Thursday, April 26, 2012

Dreary Raven never reaches potential

The Raven is an interesting concept for a movie. It just never reaches it's potential.

The film takes many liberties in telling a story where Edgar Allen Poe's fictional works (The Masque of the Red Death, The Tell-Tale Heart, and The Pit and the Pendulum) are used as inspiration for a serial killer. For additional intrigue, it's set days before Poe's true mysterious death (historians can't agree on what happened, which has lead to many myths) on Oct. 7, 1849. Interesting? Yes. Something worth suspending beliefs? Sure. Sadly, it just ends up being a bit messy whodunit. Boo!

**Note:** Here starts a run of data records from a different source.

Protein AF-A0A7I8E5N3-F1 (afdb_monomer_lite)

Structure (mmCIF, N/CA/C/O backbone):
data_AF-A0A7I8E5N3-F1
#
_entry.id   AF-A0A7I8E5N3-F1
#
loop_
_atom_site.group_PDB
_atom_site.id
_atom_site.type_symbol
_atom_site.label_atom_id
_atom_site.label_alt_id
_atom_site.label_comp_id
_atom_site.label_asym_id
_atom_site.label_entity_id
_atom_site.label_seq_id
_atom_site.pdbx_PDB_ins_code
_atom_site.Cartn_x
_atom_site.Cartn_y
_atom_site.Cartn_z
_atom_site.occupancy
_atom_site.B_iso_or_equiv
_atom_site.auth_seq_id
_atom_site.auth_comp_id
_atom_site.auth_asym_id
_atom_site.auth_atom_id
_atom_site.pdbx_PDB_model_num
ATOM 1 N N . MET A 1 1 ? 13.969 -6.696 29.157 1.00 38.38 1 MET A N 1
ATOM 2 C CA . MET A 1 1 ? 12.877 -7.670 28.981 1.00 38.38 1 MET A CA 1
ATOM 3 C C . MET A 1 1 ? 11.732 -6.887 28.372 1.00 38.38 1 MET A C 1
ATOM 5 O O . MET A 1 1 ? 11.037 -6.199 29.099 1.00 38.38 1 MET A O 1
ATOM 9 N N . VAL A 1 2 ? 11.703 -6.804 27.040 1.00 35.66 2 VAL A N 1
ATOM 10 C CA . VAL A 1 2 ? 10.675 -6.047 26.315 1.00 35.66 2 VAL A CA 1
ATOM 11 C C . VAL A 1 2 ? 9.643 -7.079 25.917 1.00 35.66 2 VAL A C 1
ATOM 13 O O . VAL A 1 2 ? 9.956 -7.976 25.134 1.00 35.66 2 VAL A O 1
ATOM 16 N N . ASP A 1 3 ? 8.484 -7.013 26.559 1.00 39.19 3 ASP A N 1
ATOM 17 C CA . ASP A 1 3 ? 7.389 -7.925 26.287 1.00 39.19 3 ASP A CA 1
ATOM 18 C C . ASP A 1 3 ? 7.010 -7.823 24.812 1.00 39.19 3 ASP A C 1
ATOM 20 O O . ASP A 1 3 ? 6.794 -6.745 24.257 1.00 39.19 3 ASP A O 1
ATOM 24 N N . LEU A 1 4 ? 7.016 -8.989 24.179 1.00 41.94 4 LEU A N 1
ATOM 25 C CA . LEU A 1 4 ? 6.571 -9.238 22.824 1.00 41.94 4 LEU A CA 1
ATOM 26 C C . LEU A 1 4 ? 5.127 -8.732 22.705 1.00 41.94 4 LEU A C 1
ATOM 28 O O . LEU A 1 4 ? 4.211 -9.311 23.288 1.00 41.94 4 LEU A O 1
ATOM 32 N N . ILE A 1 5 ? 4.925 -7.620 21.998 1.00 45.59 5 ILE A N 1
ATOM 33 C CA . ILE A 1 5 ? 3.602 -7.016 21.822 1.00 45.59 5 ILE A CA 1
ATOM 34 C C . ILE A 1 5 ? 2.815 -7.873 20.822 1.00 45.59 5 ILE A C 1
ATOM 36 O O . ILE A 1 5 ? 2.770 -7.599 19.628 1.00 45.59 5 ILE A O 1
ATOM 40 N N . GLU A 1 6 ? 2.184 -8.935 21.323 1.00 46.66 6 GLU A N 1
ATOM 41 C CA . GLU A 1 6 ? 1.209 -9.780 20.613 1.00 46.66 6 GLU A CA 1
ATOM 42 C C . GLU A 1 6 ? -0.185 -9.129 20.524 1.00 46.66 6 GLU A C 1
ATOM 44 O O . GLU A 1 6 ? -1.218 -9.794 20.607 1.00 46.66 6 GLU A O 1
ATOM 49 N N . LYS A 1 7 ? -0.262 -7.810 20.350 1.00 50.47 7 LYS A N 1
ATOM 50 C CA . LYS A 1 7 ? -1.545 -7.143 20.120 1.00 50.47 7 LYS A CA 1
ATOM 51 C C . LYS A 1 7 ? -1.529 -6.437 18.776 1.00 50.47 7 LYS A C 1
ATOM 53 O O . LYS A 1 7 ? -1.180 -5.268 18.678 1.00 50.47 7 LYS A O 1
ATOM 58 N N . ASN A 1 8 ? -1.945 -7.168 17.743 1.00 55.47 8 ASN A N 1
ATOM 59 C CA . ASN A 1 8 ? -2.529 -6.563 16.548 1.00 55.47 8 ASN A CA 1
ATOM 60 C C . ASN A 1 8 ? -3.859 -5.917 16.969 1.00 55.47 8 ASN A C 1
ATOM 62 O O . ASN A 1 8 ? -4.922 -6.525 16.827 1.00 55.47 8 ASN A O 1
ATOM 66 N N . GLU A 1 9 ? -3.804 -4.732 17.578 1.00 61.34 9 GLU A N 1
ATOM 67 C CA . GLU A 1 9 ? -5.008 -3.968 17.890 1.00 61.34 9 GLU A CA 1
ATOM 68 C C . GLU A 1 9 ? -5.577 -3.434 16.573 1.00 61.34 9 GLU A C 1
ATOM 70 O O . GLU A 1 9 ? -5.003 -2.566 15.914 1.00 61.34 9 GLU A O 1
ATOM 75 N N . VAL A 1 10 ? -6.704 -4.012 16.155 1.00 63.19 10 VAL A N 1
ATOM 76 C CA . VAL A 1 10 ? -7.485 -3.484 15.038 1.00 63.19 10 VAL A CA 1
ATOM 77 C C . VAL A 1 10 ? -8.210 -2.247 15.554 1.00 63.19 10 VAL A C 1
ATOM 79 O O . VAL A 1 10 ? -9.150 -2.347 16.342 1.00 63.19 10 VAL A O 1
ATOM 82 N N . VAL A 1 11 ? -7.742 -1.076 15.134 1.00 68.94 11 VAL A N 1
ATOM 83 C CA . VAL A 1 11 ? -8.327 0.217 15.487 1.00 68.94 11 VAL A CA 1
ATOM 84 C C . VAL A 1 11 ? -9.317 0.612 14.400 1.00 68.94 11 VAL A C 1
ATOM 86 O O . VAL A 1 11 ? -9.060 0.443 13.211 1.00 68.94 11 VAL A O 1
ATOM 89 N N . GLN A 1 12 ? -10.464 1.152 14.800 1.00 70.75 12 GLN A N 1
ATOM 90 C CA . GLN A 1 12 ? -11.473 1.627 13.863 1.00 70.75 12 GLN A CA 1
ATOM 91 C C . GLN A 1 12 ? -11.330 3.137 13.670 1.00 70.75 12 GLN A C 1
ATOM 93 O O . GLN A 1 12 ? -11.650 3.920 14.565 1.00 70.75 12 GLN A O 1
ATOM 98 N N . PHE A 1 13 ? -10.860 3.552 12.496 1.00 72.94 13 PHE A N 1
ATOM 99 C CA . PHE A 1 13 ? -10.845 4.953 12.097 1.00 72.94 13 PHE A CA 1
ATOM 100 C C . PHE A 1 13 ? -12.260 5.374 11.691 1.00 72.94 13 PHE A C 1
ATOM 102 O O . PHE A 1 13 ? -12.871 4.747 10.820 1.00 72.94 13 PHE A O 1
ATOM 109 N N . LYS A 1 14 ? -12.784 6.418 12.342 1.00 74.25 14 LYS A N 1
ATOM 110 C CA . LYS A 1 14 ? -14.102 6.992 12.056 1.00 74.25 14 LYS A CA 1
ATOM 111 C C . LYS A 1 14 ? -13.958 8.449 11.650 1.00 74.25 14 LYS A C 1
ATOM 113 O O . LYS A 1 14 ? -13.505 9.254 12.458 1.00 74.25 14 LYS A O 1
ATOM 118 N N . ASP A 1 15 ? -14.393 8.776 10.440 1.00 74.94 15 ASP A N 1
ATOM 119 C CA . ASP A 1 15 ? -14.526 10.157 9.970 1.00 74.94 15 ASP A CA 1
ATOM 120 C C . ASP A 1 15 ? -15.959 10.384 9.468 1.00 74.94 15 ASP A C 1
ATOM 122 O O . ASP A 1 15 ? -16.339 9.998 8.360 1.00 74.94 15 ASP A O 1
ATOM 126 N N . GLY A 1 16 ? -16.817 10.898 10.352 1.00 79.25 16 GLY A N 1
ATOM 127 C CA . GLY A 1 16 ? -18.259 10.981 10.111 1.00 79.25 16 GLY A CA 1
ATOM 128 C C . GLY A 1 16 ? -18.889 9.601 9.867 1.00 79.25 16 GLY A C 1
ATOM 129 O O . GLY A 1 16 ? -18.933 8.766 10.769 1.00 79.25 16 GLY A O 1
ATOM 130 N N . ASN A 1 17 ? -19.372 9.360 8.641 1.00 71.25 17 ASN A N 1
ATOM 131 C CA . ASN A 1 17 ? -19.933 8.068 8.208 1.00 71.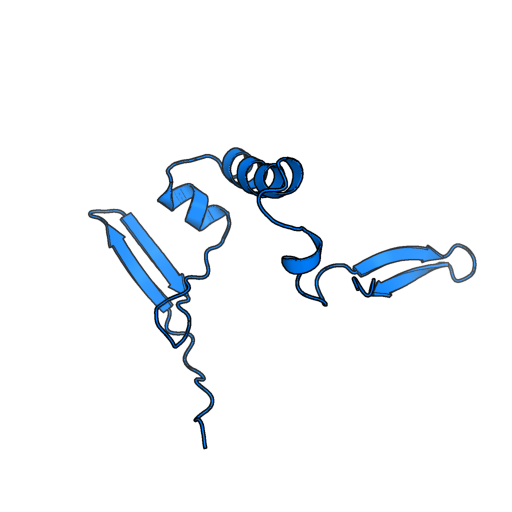25 17 ASN A CA 1
ATOM 132 C C . ASN A 1 17 ? -18.882 7.087 7.661 1.00 71.25 17 ASN A C 1
ATOM 134 O O . ASN A 1 17 ? -19.221 5.958 7.302 1.00 71.25 17 ASN A O 1
ATOM 138 N N . PHE A 1 18 ? -17.625 7.508 7.547 1.00 72.56 18 PHE A N 1
ATOM 139 C CA . PHE A 1 18 ? -16.550 6.665 7.054 1.00 72.56 18 PHE A CA 1
ATOM 140 C C . PHE A 1 18 ? -16.005 5.806 8.188 1.00 72.56 18 PHE A C 1
ATOM 142 O O . PHE A 1 18 ? -15.556 6.337 9.199 1.00 72.56 18 PHE A O 1
ATOM 149 N N . VAL A 1 19 ? -16.044 4.485 8.019 1.00 74.31 19 VAL A N 1
ATOM 150 C CA . VAL A 1 19 ? -15.546 3.519 9.001 1.00 74.31 19 VAL A CA 1
ATOM 151 C C . VAL A 1 19 ? -14.501 2.641 8.327 1.00 74.31 19 VAL A C 1
ATOM 153 O O . VAL A 1 19 ? -14.785 2.006 7.309 1.00 74.31 19 VAL A O 1
ATOM 156 N N . LEU A 1 20 ? -13.294 2.613 8.888 1.00 77.75 20 LEU A N 1
ATOM 157 C CA . LEU A 1 20 ? -12.176 1.845 8.357 1.00 77.75 20 LEU A CA 1
ATOM 158 C C . LEU A 1 20 ? -11.472 1.080 9.472 1.00 77.75 20 LEU A C 1
ATOM 160 O O . LEU A 1 20 ? -10.953 1.681 10.408 1.00 77.75 20 LEU A O 1
ATOM 164 N N . ASP A 1 21 ? -11.416 -0.240 9.340 1.00 75.81 21 ASP A N 1
ATOM 165 C CA . ASP A 1 21 ? -10.699 -1.095 10.282 1.00 75.81 21 ASP A CA 1
ATOM 166 C C . ASP A 1 21 ? -9.227 -1.171 9.871 1.00 75.81 21 ASP A C 1
ATOM 168 O O . ASP A 1 21 ? -8.899 -1.649 8.783 1.00 75.81 21 ASP A O 1
ATOM 172 N N . VAL A 1 22 ? -8.332 -0.668 10.714 1.00 77.12 22 VAL A N 1
ATOM 173 C CA . VAL A 1 22 ? -6.909 -0.523 10.401 1.00 77.12 22 VAL A CA 1
ATOM 174 C C . VAL A 1 22 ? -6.066 -1.223 11.456 1.00 77.12 22 VAL A C 1
ATOM 176 O O . VAL A 1 22 ? -6.386 -1.189 12.641 1.00 77.12 22 VAL A O 1
ATOM 179 N N . ASN A 1 23 ? -4.986 -1.880 11.035 1.00 75.56 23 ASN A N 1
ATOM 180 C CA . ASN A 1 23 ? -4.034 -2.450 11.985 1.00 75.56 23 ASN A CA 1
ATOM 181 C C . ASN A 1 23 ? -2.966 -1.399 12.289 1.00 75.56 23 ASN A C 1
ATOM 183 O O . ASN A 1 23 ? -2.352 -0.855 11.366 1.00 75.56 23 ASN A O 1
ATOM 187 N N . VAL A 1 24 ? -2.765 -1.095 13.565 1.00 75.88 24 VAL A N 1
ATOM 188 C CA . VAL A 1 24 ? -1.811 -0.078 14.005 1.00 75.88 24 VAL A CA 1
ATOM 189 C C . VAL A 1 24 ? -0.613 -0.772 14.642 1.00 75.88 24 VAL A C 1
ATOM 191 O O . VAL A 1 24 ? -0.749 -1.751 15.369 1.00 75.88 24 VAL A O 1
ATOM 194 N N . SER A 1 25 ? 0.584 -0.273 14.342 1.00 73.94 25 SER A N 1
ATOM 195 C CA . SER A 1 25 ? 1.807 -0.696 15.017 1.00 73.94 25 SER A CA 1
ATOM 196 C C . SER A 1 25 ? 1.692 -0.447 16.517 1.00 73.94 25 SER A C 1
ATOM 198 O O . SER A 1 25 ? 1.038 0.498 16.951 1.00 73.94 25 SER A O 1
ATOM 200 N N . SER A 1 26 ? 2.394 -1.247 17.311 1.00 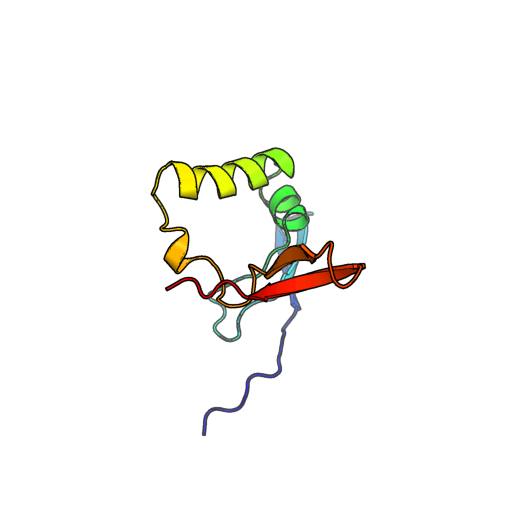66.31 26 SER A N 1
ATOM 201 C CA . SER A 1 26 ? 2.400 -1.164 18.772 1.00 66.31 26 SER A CA 1
ATOM 202 C C . SER A 1 26 ? 2.762 0.221 19.327 1.00 66.31 26 SER A C 1
ATOM 204 O O . SER A 1 26 ? 2.382 0.548 20.446 1.00 66.31 26 SER A O 1
ATOM 206 N N . ASN A 1 27 ? 3.462 1.042 18.538 1.00 66.50 27 ASN A N 1
ATOM 207 C CA . ASN A 1 27 ? 3.853 2.404 18.908 1.00 66.50 27 ASN A CA 1
ATOM 208 C C . ASN A 1 27 ? 2.818 3.471 18.498 1.00 66.50 27 ASN A C 1
ATOM 210 O O . ASN A 1 27 ? 3.027 4.647 18.761 1.00 66.50 27 ASN A O 1
ATOM 214 N N . GLY A 1 28 ? 1.735 3.106 17.804 1.00 68.00 28 GLY A N 1
ATOM 215 C CA . GLY A 1 28 ? 0.720 4.049 17.316 1.00 68.00 28 GLY A CA 1
ATOM 216 C C . GLY A 1 28 ? 1.132 4.886 16.096 1.00 68.00 28 GLY A C 1
ATOM 217 O O . GLY A 1 28 ? 0.301 5.583 15.526 1.00 68.00 28 GLY A O 1
ATOM 218 N N . GLU A 1 29 ? 2.396 4.815 15.672 1.00 72.88 29 GLU A N 1
ATOM 219 C CA . GLU A 1 29 ? 2.957 5.697 14.636 1.00 72.88 29 GLU A CA 1
ATOM 220 C C . GLU A 1 29 ? 2.731 5.198 13.203 1.00 72.88 29 GLU A C 1
ATOM 222 O O . GLU A 1 29 ? 2.766 5.975 12.253 1.00 72.88 29 GLU A O 1
ATOM 227 N N . THR A 1 30 ? 2.532 3.891 13.015 1.00 76.62 30 THR A N 1
ATOM 228 C CA . THR A 1 30 ? 2.409 3.276 11.685 1.00 76.62 30 THR A CA 1
ATOM 229 C C . THR A 1 30 ? 1.081 2.555 11.557 1.00 76.62 30 THR A C 1
ATOM 231 O O . THR A 1 30 ? 0.726 1.755 12.421 1.00 76.62 30 THR A O 1
ATOM 234 N N . VAL A 1 31 ? 0.377 2.794 10.452 1.00 80.62 31 VAL A N 1
ATOM 235 C CA . VAL A 1 31 ? -0.896 2.144 10.134 1.00 80.62 31 VAL A CA 1
ATOM 236 C C . VAL A 1 31 ? -0.731 1.290 8.884 1.00 80.62 31 VAL A C 1
ATOM 238 O O . VAL A 1 31 ? -0.242 1.755 7.855 1.00 80.62 31 VAL A O 1
ATOM 241 N N . TRP A 1 32 ? -1.167 0.039 8.964 1.00 82.19 32 TRP A N 1
ATOM 242 C CA . TRP A 1 32 ? -1.149 -0.901 7.855 1.00 82.19 32 TRP A CA 1
ATOM 243 C C . TRP A 1 32 ? -2.506 -0.895 7.161 1.00 82.19 32 TRP A C 1
ATOM 245 O O . TRP A 1 32 ? -3.519 -1.298 7.734 1.00 82.19 32 TRP A O 1
ATOM 255 N N . LEU A 1 33 ? -2.510 -0.437 5.909 1.00 81.75 33 LEU A N 1
ATOM 256 C CA . LEU A 1 33 ? -3.698 -0.359 5.067 1.00 81.75 33 LEU A CA 1
ATOM 257 C C . LEU A 1 33 ? -3.532 -1.232 3.829 1.00 81.75 33 LEU A C 1
ATOM 259 O O . LEU A 1 33 ? -2.475 -1.269 3.200 1.00 81.75 33 LEU A O 1
ATOM 263 N N . THR A 1 34 ? -4.616 -1.881 3.425 1.00 83.19 34 THR A N 1
ATOM 264 C CA . THR A 1 34 ? -4.707 -2.486 2.094 1.00 83.19 34 THR A CA 1
ATOM 265 C C . THR A 1 34 ? -4.942 -1.414 1.022 1.00 83.19 34 THR A C 1
ATOM 267 O O . THR A 1 34 ? -5.470 -0.335 1.290 1.00 83.19 34 THR A O 1
ATOM 270 N N . LEU A 1 35 ? -4.620 -1.732 -0.235 1.00 82.25 35 LEU A N 1
ATOM 271 C CA . LEU A 1 35 ? -4.893 -0.862 -1.391 1.00 82.25 35 LEU A CA 1
ATOM 272 C C . LEU A 1 35 ? -6.373 -0.448 -1.507 1.00 82.25 35 LEU A C 1
ATOM 274 O O . LEU A 1 35 ? -6.665 0.667 -1.931 1.00 82.25 35 LEU A O 1
ATOM 278 N N . ASP A 1 36 ? -7.301 -1.335 -1.138 1.00 83.69 36 ASP A N 1
ATOM 279 C CA . ASP A 1 36 ? -8.742 -1.043 -1.138 1.00 83.69 36 ASP A CA 1
ATOM 280 C C . ASP A 1 36 ? -9.120 -0.049 -0.029 1.00 83.69 36 ASP A C 1
ATOM 282 O O . ASP A 1 36 ? -9.897 0.879 -0.238 1.00 83.69 36 ASP A O 1
ATOM 286 N N . GLN A 1 37 ? -8.504 -0.187 1.143 1.00 83.19 37 GLN A N 1
ATOM 287 C CA . GLN A 1 37 ? -8.702 0.734 2.259 1.00 83.19 37 GLN A CA 1
ATOM 288 C C . GLN A 1 37 ? -8.126 2.122 1.968 1.00 83.19 37 GLN A C 1
ATOM 290 O O . GLN A 1 37 ? -8.785 3.120 2.244 1.00 83.19 37 GLN A O 1
ATOM 295 N N . MET A 1 38 ? -6.951 2.206 1.335 1.00 85.19 38 MET A N 1
ATOM 296 C CA . MET A 1 38 ? -6.412 3.486 0.859 1.00 85.19 38 MET A CA 1
ATOM 297 C C . MET A 1 38 ? -7.312 4.114 -0.217 1.00 85.19 38 MET A C 1
ATOM 299 O O . MET A 1 38 ? -7.519 5.324 -0.217 1.00 85.19 38 MET A O 1
ATOM 303 N N . SER A 1 39 ? -7.880 3.301 -1.117 1.00 85.62 39 SER A N 1
ATOM 304 C CA . SER A 1 39 ? -8.836 3.749 -2.144 1.00 85.62 39 SER A CA 1
ATOM 305 C C . SER A 1 39 ? -10.055 4.423 -1.527 1.00 85.62 39 SER A C 1
ATOM 307 O O . SER A 1 39 ? -10.425 5.522 -1.942 1.00 85.62 39 SER A O 1
ATOM 309 N N . LYS A 1 40 ? -10.604 3.802 -0.484 1.00 84.75 40 LYS A N 1
ATOM 310 C CA . LYS A 1 40 ? -11.704 4.328 0.322 1.00 84.75 40 LYS A CA 1
ATOM 311 C C . LYS A 1 40 ? -11.317 5.605 1.074 1.00 84.75 40 LYS A C 1
ATOM 313 O O . LYS A 1 40 ? -12.061 6.576 1.011 1.00 84.75 40 LYS A O 1
ATOM 318 N N . LEU A 1 41 ? -10.147 5.625 1.716 1.00 84.75 41 LEU A N 1
ATOM 319 C CA . LEU A 1 41 ? -9.666 6.760 2.513 1.00 84.75 41 LEU A CA 1
ATOM 320 C C . LEU A 1 41 ? -9.429 8.019 1.665 1.00 84.75 41 LEU A C 1
ATOM 322 O O . LEU A 1 41 ? -9.835 9.110 2.044 1.00 84.75 41 LEU A O 1
ATOM 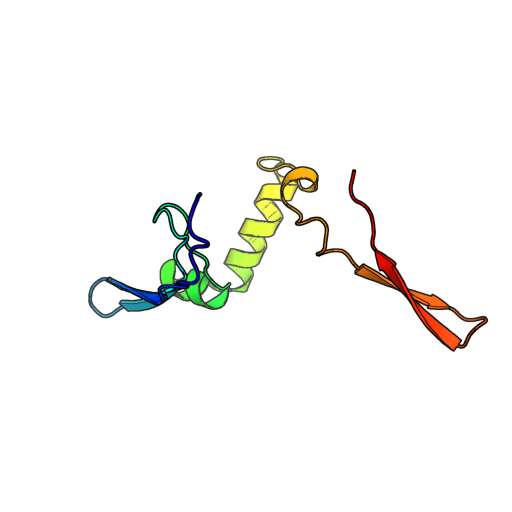326 N N . PHE A 1 42 ? -8.795 7.872 0.500 1.00 83.31 42 PHE A N 1
ATOM 327 C CA . PHE A 1 42 ? -8.477 8.999 -0.384 1.00 83.31 42 PHE A CA 1
ATOM 328 C C . PHE A 1 42 ? -9.559 9.280 -1.432 1.00 83.31 42 PHE A C 1
ATOM 330 O O . PHE A 1 42 ? -9.398 10.192 -2.246 1.00 83.31 42 PHE A O 1
ATOM 337 N N . ASN A 1 43 ? -10.641 8.492 -1.448 1.00 84.25 43 ASN A N 1
ATOM 338 C CA . ASN A 1 43 ? -11.675 8.524 -2.481 1.00 84.25 43 ASN A CA 1
ATOM 339 C C . ASN A 1 43 ? -11.074 8.510 -3.906 1.00 84.25 43 ASN A C 1
ATOM 341 O O . ASN A 1 43 ? -11.407 9.321 -4.775 1.00 84.25 43 ASN A O 1
ATOM 345 N N . LYS A 1 44 ? -10.103 7.617 -4.128 1.00 86.31 44 LYS A N 1
ATOM 346 C CA . LYS A 1 44 ? -9.403 7.433 -5.411 1.00 86.31 44 LYS A CA 1
ATOM 347 C C . LYS A 1 44 ? -9.519 5.999 -5.873 1.00 86.31 44 LYS A C 1
ATOM 349 O O . LYS A 1 44 ? -9.606 5.090 -5.060 1.00 86.31 44 LYS A O 1
ATOM 354 N N . ASN A 1 45 ? -9.424 5.774 -7.178 1.00 86.50 45 ASN A N 1
ATOM 355 C CA . ASN A 1 45 ? -9.415 4.423 -7.728 1.00 86.50 45 ASN A CA 1
ATOM 356 C C . ASN A 1 45 ? -8.160 3.653 -7.288 1.00 86.50 45 ASN A C 1
ATOM 358 O O . ASN A 1 45 ? -7.059 4.206 -7.229 1.00 86.50 45 ASN A O 1
ATOM 362 N N . LYS A 1 46 ? -8.308 2.340 -7.078 1.00 86.25 46 LYS A N 1
ATOM 363 C CA . LYS A 1 46 ? -7.200 1.421 -6.764 1.00 86.25 46 LYS A CA 1
ATOM 364 C C . LYS A 1 46 ? -6.042 1.520 -7.766 1.00 86.25 46 LYS A C 1
ATOM 366 O O . LYS A 1 46 ? -4.879 1.488 -7.373 1.00 86.25 46 LYS A O 1
ATOM 371 N N . SER A 1 47 ? -6.357 1.669 -9.055 1.00 85.56 47 SER A N 1
ATOM 372 C CA . SER A 1 47 ? -5.364 1.835 -10.124 1.00 85.56 47 SER A CA 1
ATOM 373 C C . SER A 1 47 ? -4.581 3.142 -10.000 1.00 85.56 47 SER A C 1
ATOM 375 O O . SER A 1 47 ? -3.377 3.153 -10.235 1.00 85.56 47 SER A O 1
ATOM 377 N N . THR A 1 48 ? -5.235 4.228 -9.584 1.00 86.19 48 THR A N 1
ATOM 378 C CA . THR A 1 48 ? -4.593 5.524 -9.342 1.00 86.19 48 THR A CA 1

The movie begins with Poe (John Cusack) getting kicked out of bar, meanwhile the first grisly copycat murder takes place. Poe is briefly a suspect, and then joins Baltimore Detective Fields (Luke Evans) on the case to solve the crimes. Poe gets emotionally involved after his beloved Emily (Alice Eve), his love interest in the movie, is taken by the lunatic recreating Poe's dark, gruesome stories. Suddenly, Poe is a bit of an action star and sleuth. Hmmm.

My husband and I walked out thinking that the movie producers had to be trying to capitalize on the success of Sherlock Holmes and our recent love for gore. The problem is the screenplay wasn't written as sharply, nor did it move with the same cadence of Sherlock Holmes. Besides, John Cusack isn't Robert Downey Jr. And some of the gore just seemed over the top. Then again, the crimes recreates some of Poe's disturbing deaths. Still, the film just didn't win me over. My rating: D+.

Rated R for bloody violence and grisly images. This really is one for grown-ups and possibly older teens who are used to seeing gore. Among the images: nearly severed head, spurting blood, a person sliced in half, lots of blood on dead bodies, a cut off human tongue and a raccoon eating a human heart.